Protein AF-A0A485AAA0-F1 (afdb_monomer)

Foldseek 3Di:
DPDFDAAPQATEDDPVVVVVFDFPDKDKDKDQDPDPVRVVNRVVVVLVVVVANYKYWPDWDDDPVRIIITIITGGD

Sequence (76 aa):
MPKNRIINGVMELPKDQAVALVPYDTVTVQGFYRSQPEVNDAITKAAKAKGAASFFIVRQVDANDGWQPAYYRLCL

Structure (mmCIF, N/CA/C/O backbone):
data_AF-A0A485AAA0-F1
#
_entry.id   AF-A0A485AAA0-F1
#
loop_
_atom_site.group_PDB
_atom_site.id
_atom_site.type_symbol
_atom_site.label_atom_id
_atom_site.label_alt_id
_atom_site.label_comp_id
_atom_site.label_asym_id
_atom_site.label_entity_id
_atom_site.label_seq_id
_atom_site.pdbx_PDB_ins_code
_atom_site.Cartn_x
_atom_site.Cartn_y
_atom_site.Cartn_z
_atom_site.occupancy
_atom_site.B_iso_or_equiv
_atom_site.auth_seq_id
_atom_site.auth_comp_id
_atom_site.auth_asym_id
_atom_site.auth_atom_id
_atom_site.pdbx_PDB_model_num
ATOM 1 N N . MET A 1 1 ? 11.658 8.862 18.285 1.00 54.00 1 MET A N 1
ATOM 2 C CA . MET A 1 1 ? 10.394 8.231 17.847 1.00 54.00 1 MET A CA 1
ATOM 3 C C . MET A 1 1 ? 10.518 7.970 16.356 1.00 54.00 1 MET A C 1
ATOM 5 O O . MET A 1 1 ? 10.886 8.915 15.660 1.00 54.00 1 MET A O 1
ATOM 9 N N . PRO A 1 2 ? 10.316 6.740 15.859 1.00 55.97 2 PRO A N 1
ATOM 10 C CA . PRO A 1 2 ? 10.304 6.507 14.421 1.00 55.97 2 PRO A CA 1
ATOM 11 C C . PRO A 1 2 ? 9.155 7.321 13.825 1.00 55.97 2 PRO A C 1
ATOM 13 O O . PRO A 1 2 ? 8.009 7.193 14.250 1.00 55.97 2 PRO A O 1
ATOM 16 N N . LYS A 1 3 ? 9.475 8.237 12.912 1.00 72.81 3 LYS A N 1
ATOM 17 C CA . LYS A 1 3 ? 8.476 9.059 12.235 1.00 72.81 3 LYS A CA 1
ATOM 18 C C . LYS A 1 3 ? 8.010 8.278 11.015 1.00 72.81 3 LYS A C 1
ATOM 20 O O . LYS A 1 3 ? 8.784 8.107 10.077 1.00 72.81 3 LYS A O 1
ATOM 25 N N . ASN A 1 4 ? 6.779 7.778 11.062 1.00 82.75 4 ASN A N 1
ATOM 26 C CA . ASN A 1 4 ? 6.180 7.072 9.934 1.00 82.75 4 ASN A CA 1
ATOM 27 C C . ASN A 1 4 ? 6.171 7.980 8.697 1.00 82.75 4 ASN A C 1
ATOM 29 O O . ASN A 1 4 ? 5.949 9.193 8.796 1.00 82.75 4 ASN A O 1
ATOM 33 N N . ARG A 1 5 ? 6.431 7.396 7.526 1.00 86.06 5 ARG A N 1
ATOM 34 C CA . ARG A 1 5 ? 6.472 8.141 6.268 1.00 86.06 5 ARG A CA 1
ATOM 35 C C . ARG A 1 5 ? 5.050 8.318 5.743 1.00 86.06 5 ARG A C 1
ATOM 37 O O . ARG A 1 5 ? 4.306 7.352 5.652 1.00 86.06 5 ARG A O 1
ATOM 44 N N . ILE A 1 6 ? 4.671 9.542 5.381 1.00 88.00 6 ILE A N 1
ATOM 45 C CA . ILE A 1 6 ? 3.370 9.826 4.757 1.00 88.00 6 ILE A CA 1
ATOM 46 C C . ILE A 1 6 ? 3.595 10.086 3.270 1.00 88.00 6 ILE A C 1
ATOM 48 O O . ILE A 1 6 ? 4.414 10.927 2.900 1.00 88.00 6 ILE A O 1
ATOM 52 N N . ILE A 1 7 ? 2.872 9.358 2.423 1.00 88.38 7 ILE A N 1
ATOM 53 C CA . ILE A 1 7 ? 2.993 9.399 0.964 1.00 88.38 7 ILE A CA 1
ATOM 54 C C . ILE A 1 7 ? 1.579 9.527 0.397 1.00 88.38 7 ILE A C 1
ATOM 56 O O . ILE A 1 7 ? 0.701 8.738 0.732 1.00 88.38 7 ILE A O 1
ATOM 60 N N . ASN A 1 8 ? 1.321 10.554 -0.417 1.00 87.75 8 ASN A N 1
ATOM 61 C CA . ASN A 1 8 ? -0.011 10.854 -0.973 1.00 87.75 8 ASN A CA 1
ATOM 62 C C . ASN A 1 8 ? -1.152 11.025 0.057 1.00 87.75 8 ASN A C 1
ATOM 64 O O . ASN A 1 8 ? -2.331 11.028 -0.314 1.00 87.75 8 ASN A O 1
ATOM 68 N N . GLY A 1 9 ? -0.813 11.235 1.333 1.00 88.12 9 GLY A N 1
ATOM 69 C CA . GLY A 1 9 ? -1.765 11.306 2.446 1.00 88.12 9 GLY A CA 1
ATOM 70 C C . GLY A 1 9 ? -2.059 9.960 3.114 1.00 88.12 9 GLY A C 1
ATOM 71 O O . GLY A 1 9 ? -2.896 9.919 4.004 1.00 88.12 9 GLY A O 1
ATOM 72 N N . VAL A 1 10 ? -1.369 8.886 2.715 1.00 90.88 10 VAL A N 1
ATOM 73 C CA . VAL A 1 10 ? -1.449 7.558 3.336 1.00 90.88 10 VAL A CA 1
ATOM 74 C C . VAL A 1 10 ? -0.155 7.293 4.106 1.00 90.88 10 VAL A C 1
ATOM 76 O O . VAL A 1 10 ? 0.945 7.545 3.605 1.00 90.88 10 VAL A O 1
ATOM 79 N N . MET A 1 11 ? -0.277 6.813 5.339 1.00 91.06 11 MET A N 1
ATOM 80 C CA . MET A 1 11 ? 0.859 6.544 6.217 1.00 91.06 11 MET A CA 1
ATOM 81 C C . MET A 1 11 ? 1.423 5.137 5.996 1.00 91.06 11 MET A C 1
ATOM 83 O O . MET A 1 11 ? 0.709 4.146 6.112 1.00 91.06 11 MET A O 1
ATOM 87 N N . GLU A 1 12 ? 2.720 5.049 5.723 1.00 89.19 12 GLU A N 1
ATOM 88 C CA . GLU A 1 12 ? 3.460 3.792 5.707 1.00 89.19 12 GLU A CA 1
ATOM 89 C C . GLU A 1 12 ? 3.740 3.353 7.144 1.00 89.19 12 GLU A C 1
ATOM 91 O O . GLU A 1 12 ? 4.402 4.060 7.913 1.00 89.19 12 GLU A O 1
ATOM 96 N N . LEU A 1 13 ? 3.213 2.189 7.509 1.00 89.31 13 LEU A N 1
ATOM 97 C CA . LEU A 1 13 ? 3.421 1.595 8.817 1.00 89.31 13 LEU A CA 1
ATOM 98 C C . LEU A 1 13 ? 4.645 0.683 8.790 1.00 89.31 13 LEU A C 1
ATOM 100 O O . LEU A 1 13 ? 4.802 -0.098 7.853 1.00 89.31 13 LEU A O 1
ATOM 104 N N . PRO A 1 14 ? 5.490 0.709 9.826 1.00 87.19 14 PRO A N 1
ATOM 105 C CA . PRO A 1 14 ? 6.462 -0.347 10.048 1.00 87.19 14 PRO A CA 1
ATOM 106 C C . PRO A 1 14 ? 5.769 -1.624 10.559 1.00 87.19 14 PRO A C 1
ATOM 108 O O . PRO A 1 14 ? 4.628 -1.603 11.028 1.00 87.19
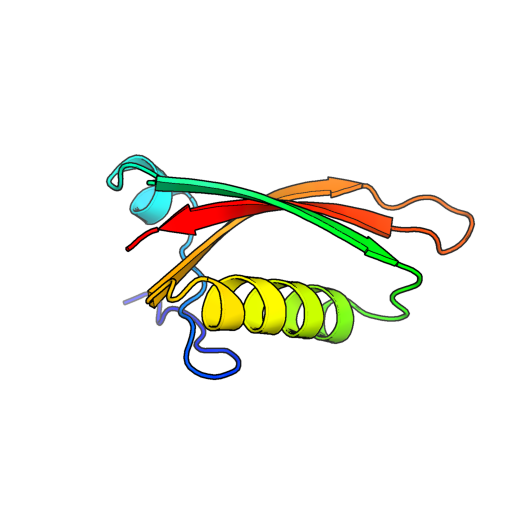 14 PRO A O 1
ATOM 111 N N . LYS A 1 15 ? 6.457 -2.768 10.450 1.00 83.56 15 LYS A N 1
ATOM 112 C CA . LYS A 1 15 ? 5.884 -4.094 10.750 1.00 83.56 15 LYS A CA 1
ATOM 113 C C . LYS A 1 15 ? 5.345 -4.206 12.180 1.00 83.56 15 LYS A C 1
ATOM 115 O O . LYS A 1 15 ? 4.299 -4.808 12.377 1.00 83.56 15 LYS A O 1
ATOM 120 N N . ASP A 1 16 ? 6.050 -3.642 13.153 1.00 86.38 16 ASP A N 1
ATOM 121 C CA . ASP A 1 16 ? 5.686 -3.603 14.576 1.00 86.38 16 ASP A CA 1
ATOM 122 C C . ASP A 1 16 ? 4.357 -2.878 14.836 1.00 86.38 16 ASP A C 1
ATOM 124 O O . ASP A 1 16 ? 3.567 -3.326 15.662 1.00 86.38 16 ASP A O 1
ATOM 128 N N . GLN A 1 17 ? 4.071 -1.806 14.095 1.00 86.31 17 GLN A N 1
ATOM 129 C CA . GLN A 1 17 ? 2.781 -1.117 14.173 1.00 86.31 17 GLN A CA 1
ATOM 130 C C . GLN A 1 17 ? 1.708 -1.840 13.357 1.00 86.31 17 GLN A C 1
ATOM 132 O O . GLN A 1 17 ? 0.564 -1.947 13.790 1.00 86.31 17 GLN A O 1
ATOM 137 N N . ALA A 1 18 ? 2.075 -2.387 12.196 1.00 85.19 18 ALA A N 1
ATOM 138 C CA . ALA A 1 18 ? 1.146 -3.106 11.333 1.00 85.19 18 ALA A CA 1
ATOM 139 C C . ALA A 1 18 ? 0.587 -4.381 11.985 1.00 85.19 18 ALA A C 1
ATOM 141 O O . ALA A 1 18 ? -0.568 -4.708 11.749 1.00 85.19 18 ALA A O 1
ATOM 142 N N . VAL A 1 19 ? 1.364 -5.094 12.816 1.00 84.81 19 VAL A N 1
ATOM 143 C CA . VAL A 1 19 ? 0.868 -6.280 13.550 1.00 84.81 19 VAL A CA 1
ATOM 144 C C . VAL A 1 19 ? -0.105 -5.934 14.675 1.00 84.81 19 VAL A C 1
ATOM 146 O O . VAL A 1 19 ? -0.890 -6.790 15.073 1.00 84.81 19 VAL A O 1
ATOM 149 N N . ALA A 1 20 ? -0.059 -4.703 15.189 1.00 86.19 20 ALA A N 1
ATOM 150 C CA . ALA A 1 20 ? -1.007 -4.216 16.187 1.00 86.19 20 ALA A CA 1
ATOM 151 C C . ALA A 1 20 ? -2.350 -3.798 15.563 1.00 86.19 20 ALA A C 1
ATOM 153 O O . ALA A 1 20 ? -3.319 -3.568 16.284 1.00 86.19 20 ALA A O 1
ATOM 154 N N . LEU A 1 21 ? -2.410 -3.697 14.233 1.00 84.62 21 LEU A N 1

____________________

Where the line containing "ATOM 139 C C" appears in the records above, begin copying and continue through the last line; copy each line exactly and include no others.

ATOM 139 C C . ALA A 1 18 ? 0.587 -4.381 11.985 1.00 85.19 18 ALA A C 1
ATOM 141 O O . ALA A 1 18 ? -0.568 -4.708 11.749 1.00 85.19 18 ALA A O 1
ATOM 142 N N . VAL A 1 19 ? 1.364 -5.094 12.816 1.00 84.81 19 VAL A N 1
ATOM 143 C CA . VAL A 1 19 ? 0.868 -6.280 13.550 1.00 84.81 19 VAL A CA 1
ATOM 144 C C . VAL A 1 19 ? -0.105 -5.934 14.675 1.00 84.81 19 VAL A C 1
ATOM 146 O O . VAL A 1 19 ? -0.890 -6.790 15.073 1.00 84.81 19 VAL A O 1
ATOM 149 N N . ALA A 1 20 ? -0.059 -4.703 15.189 1.00 86.19 20 ALA A N 1
ATOM 150 C CA . ALA A 1 20 ? -1.007 -4.216 16.187 1.00 86.19 20 ALA A CA 1
ATOM 151 C C . ALA A 1 20 ? -2.350 -3.798 15.563 1.00 86.19 20 ALA A C 1
ATOM 153 O O . ALA A 1 20 ? -3.319 -3.568 16.284 1.00 86.19 20 ALA A O 1
ATOM 154 N N . LEU A 1 21 ? -2.410 -3.697 14.233 1.00 84.62 21 LEU A N 1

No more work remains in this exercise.